- _ACTIVITY_: Look through the material below. Return exactly the lines from the one with "ATOM 105 N N" through the one with "ATOM 133 C CA", both included.

- _PROVIDED RECORDS_:

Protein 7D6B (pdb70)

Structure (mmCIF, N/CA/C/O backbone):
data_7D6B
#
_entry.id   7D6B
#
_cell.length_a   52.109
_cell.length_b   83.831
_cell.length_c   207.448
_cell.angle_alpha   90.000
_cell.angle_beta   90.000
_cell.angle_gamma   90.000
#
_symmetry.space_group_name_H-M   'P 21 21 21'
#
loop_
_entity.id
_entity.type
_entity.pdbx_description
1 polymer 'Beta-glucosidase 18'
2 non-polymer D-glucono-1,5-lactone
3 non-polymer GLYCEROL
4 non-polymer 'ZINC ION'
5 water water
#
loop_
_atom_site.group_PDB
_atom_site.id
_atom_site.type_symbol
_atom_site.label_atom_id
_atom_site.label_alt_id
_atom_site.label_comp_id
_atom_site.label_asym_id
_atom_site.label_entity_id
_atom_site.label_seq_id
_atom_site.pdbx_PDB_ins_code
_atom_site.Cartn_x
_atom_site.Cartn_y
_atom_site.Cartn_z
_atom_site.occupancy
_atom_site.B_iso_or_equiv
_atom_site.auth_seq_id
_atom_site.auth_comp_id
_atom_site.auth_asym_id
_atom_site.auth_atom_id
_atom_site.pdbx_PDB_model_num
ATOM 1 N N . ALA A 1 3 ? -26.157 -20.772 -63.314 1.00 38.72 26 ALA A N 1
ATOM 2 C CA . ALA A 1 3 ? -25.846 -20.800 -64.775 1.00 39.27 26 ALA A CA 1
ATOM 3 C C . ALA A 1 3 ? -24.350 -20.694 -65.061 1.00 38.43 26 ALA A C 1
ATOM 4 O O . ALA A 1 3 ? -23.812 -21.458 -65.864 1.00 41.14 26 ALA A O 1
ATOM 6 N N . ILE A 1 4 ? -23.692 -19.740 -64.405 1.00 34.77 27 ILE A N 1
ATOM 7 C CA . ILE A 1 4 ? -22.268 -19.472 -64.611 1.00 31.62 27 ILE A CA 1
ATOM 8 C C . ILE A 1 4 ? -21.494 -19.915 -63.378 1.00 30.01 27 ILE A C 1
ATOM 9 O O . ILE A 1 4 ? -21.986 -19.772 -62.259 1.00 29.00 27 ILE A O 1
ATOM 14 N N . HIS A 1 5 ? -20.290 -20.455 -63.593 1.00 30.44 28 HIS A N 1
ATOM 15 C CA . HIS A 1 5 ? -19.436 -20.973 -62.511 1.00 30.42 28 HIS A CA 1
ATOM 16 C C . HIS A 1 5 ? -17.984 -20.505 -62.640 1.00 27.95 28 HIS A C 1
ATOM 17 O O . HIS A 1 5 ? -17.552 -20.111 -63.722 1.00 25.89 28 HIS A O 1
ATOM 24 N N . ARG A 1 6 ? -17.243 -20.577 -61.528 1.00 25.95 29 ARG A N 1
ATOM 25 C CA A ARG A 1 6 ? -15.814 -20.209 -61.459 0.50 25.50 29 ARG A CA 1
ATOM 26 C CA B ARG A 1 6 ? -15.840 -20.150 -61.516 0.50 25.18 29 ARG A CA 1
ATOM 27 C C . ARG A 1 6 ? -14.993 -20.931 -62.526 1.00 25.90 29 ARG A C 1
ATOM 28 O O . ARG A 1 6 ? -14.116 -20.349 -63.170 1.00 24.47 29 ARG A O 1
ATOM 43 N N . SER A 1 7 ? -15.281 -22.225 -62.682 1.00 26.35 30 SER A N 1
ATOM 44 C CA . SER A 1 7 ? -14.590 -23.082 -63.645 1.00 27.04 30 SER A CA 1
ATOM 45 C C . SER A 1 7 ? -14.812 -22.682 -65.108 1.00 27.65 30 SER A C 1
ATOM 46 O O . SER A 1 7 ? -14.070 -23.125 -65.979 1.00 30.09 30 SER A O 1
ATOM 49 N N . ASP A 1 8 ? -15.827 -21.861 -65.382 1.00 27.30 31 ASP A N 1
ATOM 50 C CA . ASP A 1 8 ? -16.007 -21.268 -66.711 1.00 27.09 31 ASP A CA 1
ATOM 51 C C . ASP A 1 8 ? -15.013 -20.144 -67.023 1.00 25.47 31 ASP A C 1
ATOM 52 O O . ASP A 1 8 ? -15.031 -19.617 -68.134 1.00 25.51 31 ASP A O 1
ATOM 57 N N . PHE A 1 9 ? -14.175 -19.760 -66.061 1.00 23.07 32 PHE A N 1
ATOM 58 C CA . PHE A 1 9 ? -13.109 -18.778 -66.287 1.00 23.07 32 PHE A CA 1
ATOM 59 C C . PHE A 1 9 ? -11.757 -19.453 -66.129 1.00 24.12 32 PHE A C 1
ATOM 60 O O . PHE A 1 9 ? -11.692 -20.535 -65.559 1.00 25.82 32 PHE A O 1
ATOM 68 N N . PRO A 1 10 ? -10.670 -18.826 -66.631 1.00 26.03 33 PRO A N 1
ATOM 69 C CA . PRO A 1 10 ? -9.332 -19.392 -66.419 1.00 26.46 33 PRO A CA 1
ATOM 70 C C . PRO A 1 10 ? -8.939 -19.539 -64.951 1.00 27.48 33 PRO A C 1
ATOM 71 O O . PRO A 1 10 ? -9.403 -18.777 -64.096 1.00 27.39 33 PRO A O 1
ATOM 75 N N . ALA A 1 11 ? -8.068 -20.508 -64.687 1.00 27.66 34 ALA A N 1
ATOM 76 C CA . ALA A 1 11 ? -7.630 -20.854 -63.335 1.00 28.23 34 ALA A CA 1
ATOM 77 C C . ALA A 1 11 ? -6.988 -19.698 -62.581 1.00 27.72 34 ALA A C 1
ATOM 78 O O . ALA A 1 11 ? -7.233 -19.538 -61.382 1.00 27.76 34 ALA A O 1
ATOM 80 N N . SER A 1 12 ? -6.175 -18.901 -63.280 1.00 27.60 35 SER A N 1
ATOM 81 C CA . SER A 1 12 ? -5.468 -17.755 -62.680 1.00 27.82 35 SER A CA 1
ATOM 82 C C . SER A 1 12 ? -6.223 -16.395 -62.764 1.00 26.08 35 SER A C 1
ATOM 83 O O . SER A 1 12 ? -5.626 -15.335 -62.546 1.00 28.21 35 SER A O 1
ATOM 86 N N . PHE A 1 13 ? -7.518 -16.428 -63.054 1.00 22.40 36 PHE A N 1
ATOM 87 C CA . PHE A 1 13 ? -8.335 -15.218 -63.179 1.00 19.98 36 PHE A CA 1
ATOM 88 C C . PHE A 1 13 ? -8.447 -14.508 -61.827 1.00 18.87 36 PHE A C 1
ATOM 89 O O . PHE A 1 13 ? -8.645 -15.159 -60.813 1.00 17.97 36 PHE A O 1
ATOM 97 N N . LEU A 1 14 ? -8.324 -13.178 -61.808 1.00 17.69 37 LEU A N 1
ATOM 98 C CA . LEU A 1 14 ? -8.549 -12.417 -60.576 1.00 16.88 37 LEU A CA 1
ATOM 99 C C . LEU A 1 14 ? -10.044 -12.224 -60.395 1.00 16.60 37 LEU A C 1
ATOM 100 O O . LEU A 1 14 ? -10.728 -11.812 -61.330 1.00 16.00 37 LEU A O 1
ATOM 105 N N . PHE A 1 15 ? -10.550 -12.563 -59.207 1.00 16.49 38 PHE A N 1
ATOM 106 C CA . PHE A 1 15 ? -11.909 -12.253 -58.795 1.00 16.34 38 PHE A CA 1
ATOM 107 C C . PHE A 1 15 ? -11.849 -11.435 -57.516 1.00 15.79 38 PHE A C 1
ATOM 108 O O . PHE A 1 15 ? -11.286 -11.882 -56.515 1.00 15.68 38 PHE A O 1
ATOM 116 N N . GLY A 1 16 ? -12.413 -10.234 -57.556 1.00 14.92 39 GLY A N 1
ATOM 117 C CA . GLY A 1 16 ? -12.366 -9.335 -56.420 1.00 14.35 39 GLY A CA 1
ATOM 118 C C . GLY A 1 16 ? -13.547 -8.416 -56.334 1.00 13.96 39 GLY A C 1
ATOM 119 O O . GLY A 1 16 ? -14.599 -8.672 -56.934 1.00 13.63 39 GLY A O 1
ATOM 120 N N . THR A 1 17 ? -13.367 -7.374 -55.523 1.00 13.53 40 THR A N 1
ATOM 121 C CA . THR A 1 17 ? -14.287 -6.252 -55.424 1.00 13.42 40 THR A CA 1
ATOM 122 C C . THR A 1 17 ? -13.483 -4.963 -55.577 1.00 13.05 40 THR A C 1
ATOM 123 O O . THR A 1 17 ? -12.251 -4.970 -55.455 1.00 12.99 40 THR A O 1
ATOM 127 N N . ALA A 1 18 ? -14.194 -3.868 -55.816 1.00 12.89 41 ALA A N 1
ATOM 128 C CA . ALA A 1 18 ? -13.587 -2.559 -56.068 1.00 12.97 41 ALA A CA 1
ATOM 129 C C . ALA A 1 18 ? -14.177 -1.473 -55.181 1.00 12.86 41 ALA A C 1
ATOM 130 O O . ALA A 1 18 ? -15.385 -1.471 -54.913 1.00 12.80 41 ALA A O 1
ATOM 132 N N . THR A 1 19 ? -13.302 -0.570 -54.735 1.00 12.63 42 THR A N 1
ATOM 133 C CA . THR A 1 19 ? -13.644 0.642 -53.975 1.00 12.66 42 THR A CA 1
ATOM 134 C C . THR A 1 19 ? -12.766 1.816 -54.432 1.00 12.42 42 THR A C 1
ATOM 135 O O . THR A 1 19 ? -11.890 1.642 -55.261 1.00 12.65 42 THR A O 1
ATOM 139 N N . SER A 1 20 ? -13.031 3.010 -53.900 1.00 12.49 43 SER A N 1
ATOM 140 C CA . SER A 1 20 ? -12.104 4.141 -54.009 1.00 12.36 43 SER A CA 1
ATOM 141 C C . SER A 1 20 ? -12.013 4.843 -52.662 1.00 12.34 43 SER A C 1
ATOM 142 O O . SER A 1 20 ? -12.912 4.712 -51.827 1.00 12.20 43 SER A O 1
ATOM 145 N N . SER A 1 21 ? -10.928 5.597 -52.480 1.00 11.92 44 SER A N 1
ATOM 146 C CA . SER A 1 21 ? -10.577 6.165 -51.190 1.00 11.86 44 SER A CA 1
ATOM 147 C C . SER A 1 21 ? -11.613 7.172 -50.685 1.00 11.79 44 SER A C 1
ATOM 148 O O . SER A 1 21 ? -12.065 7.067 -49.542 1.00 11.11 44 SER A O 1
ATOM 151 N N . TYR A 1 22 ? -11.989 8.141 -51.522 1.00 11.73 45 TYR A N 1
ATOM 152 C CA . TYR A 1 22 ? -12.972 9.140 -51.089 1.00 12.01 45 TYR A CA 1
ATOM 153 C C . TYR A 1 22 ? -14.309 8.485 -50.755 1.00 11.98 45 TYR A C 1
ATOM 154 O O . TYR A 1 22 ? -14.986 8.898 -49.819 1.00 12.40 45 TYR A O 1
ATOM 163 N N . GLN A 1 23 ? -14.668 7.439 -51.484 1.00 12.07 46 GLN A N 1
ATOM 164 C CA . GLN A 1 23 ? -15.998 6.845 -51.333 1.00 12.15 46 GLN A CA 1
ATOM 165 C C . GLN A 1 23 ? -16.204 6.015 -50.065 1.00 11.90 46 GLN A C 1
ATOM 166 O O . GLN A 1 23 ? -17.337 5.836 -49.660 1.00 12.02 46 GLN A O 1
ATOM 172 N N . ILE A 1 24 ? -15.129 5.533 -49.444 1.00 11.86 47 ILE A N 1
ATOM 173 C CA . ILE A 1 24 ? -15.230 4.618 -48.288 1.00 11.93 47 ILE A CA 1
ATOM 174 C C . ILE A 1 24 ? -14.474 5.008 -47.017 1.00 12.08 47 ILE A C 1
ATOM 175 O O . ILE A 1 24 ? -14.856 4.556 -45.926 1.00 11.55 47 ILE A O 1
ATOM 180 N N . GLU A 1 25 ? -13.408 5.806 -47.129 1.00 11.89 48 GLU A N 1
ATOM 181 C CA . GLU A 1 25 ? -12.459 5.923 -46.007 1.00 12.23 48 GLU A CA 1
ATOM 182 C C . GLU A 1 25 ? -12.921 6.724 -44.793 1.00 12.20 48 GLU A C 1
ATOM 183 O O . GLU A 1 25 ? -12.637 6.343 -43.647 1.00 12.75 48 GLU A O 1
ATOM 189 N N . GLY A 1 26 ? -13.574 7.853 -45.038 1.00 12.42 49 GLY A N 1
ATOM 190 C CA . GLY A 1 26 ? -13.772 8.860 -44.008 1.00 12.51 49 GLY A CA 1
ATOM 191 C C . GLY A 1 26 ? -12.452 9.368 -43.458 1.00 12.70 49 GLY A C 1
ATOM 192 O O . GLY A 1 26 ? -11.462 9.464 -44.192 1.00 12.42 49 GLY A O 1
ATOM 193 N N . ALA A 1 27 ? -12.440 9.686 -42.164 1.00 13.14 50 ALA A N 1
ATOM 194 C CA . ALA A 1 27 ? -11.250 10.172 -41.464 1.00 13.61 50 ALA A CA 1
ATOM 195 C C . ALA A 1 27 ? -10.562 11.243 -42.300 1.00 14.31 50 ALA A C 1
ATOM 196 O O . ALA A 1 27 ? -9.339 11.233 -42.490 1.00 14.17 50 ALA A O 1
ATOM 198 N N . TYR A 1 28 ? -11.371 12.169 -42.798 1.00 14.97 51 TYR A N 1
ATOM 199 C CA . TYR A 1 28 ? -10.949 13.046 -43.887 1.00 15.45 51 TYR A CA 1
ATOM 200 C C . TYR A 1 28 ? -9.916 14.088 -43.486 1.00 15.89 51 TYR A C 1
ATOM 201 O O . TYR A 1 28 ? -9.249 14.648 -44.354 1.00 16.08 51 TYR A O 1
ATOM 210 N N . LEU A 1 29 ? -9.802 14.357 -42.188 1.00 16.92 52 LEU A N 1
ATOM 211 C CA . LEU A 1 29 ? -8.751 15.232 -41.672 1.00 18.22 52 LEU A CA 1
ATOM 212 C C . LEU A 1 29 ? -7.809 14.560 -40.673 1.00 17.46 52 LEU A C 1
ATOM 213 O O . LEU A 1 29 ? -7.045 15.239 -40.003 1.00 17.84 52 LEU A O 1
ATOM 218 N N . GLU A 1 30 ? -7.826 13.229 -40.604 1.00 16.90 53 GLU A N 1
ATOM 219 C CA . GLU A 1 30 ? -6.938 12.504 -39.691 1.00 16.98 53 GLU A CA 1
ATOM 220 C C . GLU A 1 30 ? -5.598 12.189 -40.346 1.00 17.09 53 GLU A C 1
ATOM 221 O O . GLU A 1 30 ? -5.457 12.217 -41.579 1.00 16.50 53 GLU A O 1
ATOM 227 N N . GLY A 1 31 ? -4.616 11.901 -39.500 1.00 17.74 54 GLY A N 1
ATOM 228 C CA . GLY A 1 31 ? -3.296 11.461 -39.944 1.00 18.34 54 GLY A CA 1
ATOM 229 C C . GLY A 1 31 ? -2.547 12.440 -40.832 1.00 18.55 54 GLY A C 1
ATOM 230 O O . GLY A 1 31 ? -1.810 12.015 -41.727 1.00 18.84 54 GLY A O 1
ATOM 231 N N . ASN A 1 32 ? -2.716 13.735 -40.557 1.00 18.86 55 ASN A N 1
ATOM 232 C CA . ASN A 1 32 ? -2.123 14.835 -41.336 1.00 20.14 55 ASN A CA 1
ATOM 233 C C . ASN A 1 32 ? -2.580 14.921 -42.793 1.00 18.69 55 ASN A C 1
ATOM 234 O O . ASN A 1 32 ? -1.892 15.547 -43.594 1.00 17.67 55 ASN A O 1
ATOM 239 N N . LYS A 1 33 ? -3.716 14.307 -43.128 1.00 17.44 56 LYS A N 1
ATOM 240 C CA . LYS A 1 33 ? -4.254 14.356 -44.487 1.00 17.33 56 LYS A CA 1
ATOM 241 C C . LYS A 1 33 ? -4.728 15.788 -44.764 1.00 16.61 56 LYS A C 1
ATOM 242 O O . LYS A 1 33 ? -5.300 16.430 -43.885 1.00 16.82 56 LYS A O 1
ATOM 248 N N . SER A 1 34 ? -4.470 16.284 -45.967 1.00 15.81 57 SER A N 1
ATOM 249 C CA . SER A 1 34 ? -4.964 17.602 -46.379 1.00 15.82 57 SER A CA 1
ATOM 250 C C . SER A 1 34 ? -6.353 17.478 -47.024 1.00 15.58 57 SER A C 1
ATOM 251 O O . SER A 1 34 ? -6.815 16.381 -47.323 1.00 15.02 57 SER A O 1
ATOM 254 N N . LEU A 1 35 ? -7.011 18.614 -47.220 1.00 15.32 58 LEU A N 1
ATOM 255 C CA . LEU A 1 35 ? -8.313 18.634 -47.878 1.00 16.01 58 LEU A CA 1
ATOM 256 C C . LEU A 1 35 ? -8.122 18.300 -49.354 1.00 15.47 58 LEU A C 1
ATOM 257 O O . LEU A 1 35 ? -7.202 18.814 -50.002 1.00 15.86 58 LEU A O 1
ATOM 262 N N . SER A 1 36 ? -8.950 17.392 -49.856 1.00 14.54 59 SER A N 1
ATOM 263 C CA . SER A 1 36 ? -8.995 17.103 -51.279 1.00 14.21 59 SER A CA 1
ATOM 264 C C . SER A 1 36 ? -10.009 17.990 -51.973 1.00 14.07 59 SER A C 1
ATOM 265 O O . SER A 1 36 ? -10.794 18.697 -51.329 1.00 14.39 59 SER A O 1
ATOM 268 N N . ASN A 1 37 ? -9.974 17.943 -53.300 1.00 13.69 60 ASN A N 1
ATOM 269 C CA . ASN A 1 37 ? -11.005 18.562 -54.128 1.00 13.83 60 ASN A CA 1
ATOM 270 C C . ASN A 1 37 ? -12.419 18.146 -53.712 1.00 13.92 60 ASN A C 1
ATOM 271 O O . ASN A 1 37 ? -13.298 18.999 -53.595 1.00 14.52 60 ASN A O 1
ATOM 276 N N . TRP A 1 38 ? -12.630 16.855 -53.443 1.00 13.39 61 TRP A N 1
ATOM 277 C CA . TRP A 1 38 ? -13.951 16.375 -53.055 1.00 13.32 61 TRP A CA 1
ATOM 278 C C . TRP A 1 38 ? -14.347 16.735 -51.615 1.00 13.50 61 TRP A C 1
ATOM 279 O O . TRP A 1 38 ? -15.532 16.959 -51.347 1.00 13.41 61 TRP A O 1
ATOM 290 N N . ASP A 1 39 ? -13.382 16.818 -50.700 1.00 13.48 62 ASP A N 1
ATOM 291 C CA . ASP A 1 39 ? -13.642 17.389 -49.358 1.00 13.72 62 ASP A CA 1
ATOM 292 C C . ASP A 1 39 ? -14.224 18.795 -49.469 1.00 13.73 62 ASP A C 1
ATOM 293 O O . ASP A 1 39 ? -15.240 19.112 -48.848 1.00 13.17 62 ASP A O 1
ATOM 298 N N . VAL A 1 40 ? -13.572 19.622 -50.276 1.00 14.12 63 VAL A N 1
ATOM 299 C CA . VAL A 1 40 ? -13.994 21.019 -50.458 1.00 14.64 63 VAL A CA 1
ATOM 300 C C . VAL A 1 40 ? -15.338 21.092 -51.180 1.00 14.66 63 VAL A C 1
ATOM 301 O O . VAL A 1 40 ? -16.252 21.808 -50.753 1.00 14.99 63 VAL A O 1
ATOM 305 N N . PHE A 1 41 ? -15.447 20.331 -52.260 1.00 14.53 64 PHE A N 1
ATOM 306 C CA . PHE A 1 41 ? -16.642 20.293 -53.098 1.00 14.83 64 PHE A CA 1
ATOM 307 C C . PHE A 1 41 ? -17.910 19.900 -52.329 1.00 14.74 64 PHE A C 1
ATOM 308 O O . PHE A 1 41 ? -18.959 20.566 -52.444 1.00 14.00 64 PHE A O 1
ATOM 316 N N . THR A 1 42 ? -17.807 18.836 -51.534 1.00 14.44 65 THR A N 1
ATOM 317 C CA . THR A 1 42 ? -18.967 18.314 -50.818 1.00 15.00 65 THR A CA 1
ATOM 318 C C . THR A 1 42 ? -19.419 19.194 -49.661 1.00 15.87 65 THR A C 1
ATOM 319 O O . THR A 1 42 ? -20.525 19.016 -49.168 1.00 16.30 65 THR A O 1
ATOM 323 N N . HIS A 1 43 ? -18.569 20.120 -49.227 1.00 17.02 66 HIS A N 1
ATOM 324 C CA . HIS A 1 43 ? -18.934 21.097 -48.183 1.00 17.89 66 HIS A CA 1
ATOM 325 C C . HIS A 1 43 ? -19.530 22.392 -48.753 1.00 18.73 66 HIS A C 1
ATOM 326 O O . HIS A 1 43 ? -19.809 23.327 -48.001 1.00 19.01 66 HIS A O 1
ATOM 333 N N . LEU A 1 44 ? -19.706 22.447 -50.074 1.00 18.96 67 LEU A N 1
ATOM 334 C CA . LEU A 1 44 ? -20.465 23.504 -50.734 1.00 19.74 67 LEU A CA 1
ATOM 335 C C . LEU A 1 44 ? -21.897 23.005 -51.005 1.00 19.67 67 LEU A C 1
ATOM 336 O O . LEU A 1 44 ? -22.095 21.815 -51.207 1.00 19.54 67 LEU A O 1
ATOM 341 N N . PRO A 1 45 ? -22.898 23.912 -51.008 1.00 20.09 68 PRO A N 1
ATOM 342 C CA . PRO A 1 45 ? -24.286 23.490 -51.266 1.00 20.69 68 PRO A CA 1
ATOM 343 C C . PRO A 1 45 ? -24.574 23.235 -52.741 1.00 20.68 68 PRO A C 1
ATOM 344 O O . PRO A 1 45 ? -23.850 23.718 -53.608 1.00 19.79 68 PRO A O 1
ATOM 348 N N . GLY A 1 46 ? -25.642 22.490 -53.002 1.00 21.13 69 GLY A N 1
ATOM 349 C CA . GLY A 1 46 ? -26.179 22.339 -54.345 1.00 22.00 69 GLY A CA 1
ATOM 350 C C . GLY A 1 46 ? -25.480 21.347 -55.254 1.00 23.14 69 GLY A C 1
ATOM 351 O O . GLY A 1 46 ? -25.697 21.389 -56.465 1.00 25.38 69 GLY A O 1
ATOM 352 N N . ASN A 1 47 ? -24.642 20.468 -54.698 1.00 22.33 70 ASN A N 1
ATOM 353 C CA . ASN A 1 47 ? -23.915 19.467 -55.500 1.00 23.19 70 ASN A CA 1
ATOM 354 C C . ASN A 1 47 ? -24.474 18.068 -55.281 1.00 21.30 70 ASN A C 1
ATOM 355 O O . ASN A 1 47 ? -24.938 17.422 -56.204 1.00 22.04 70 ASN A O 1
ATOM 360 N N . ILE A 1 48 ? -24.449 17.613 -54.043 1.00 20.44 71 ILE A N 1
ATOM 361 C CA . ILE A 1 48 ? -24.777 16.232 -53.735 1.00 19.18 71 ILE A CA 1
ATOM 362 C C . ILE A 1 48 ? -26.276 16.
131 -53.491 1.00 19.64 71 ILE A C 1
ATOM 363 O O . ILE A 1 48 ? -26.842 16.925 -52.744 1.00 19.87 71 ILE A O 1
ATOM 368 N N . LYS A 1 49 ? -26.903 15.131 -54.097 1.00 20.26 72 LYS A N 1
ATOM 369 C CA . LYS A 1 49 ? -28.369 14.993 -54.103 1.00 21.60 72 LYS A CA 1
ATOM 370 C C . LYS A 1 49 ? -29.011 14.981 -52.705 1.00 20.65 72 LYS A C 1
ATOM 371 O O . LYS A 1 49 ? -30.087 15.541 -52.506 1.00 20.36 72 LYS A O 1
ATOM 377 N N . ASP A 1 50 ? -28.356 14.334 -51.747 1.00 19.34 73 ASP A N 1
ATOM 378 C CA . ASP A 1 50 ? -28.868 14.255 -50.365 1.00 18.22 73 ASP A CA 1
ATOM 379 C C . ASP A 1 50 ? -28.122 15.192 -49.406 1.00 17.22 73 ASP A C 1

- _EXERCISE RESULT_:
ATOM 105 N N . PHE A 1 15 ? -10.550 -12.563 -59.207 1.00 16.49 38 PHE A N 1
ATOM 106 C CA . PHE A 1 15 ? -11.909 -12.253 -58.795 1.00 16.34 38 PHE A CA 1
ATOM 107 C C . PHE A 1 15 ? -11.849 -11.435 -57.516 1.00 15.79 38 PHE A C 1
ATOM 108 O O . PHE A 1 15 ? -11.286 -11.882 -56.515 1.00 15.68 38 PHE A O 1
ATOM 116 N N . GLY A 1 16 ? -12.413 -10.234 -57.556 1.00 14.92 39 GLY A N 1
ATOM 117 C CA . GLY A 1 16 ? -12.366 -9.335 -56.420 1.00 14.35 39 GLY A CA 1
ATOM 118 C C . GLY A 1 16 ? -13.547 -8.416 -56.334 1.00 13.96 39 GLY A C 1
ATOM 119 O O . GLY A 1 16 ? -14.599 -8.672 -56.934 1.00 13.63 39 GLY A O 1
ATOM 120 N N . THR A 1 17 ? -13.367 -7.374 -55.523 1.00 13.53 40 THR A N 1
ATOM 121 C CA . THR A 1 17 ? -14.287 -6.252 -55.424 1.00 13.42 40 THR A CA 1
ATOM 122 C C . THR A 1 17 ? -13.483 -4.963 -55.577 1.00 13.05 40 THR A C 1
ATOM 123 O O . THR A 1 17 ? -12.251 -4.970 -55.455 1.00 12.99 40 THR A O 1
ATOM 127 N N . ALA A 1 18 ? -14.194 -3.868 -55.816 1.00 12.89 41 ALA A N 1
ATOM 128 C CA . ALA A 1 18 ? -13.587 -2.559 -56.068 1.00 12.97 41 ALA A CA 1
ATOM 129 C C . ALA A 1 18 ? -14.177 -1.473 -55.181 1.00 12.86 41 ALA A C 1
ATOM 130 O O . ALA A 1 18 ? -15.385 -1.471 -54.913 1.00 12.80 41 ALA A O 1
ATOM 132 N N . THR A 1 19 ? -13.302 -0.570 -54.735 1.00 12.63 42 THR A N 1
ATOM 133 C CA . THR A 1 19 ? -13.644 0.642 -53.975 1.00 12.66 42 THR A CA 1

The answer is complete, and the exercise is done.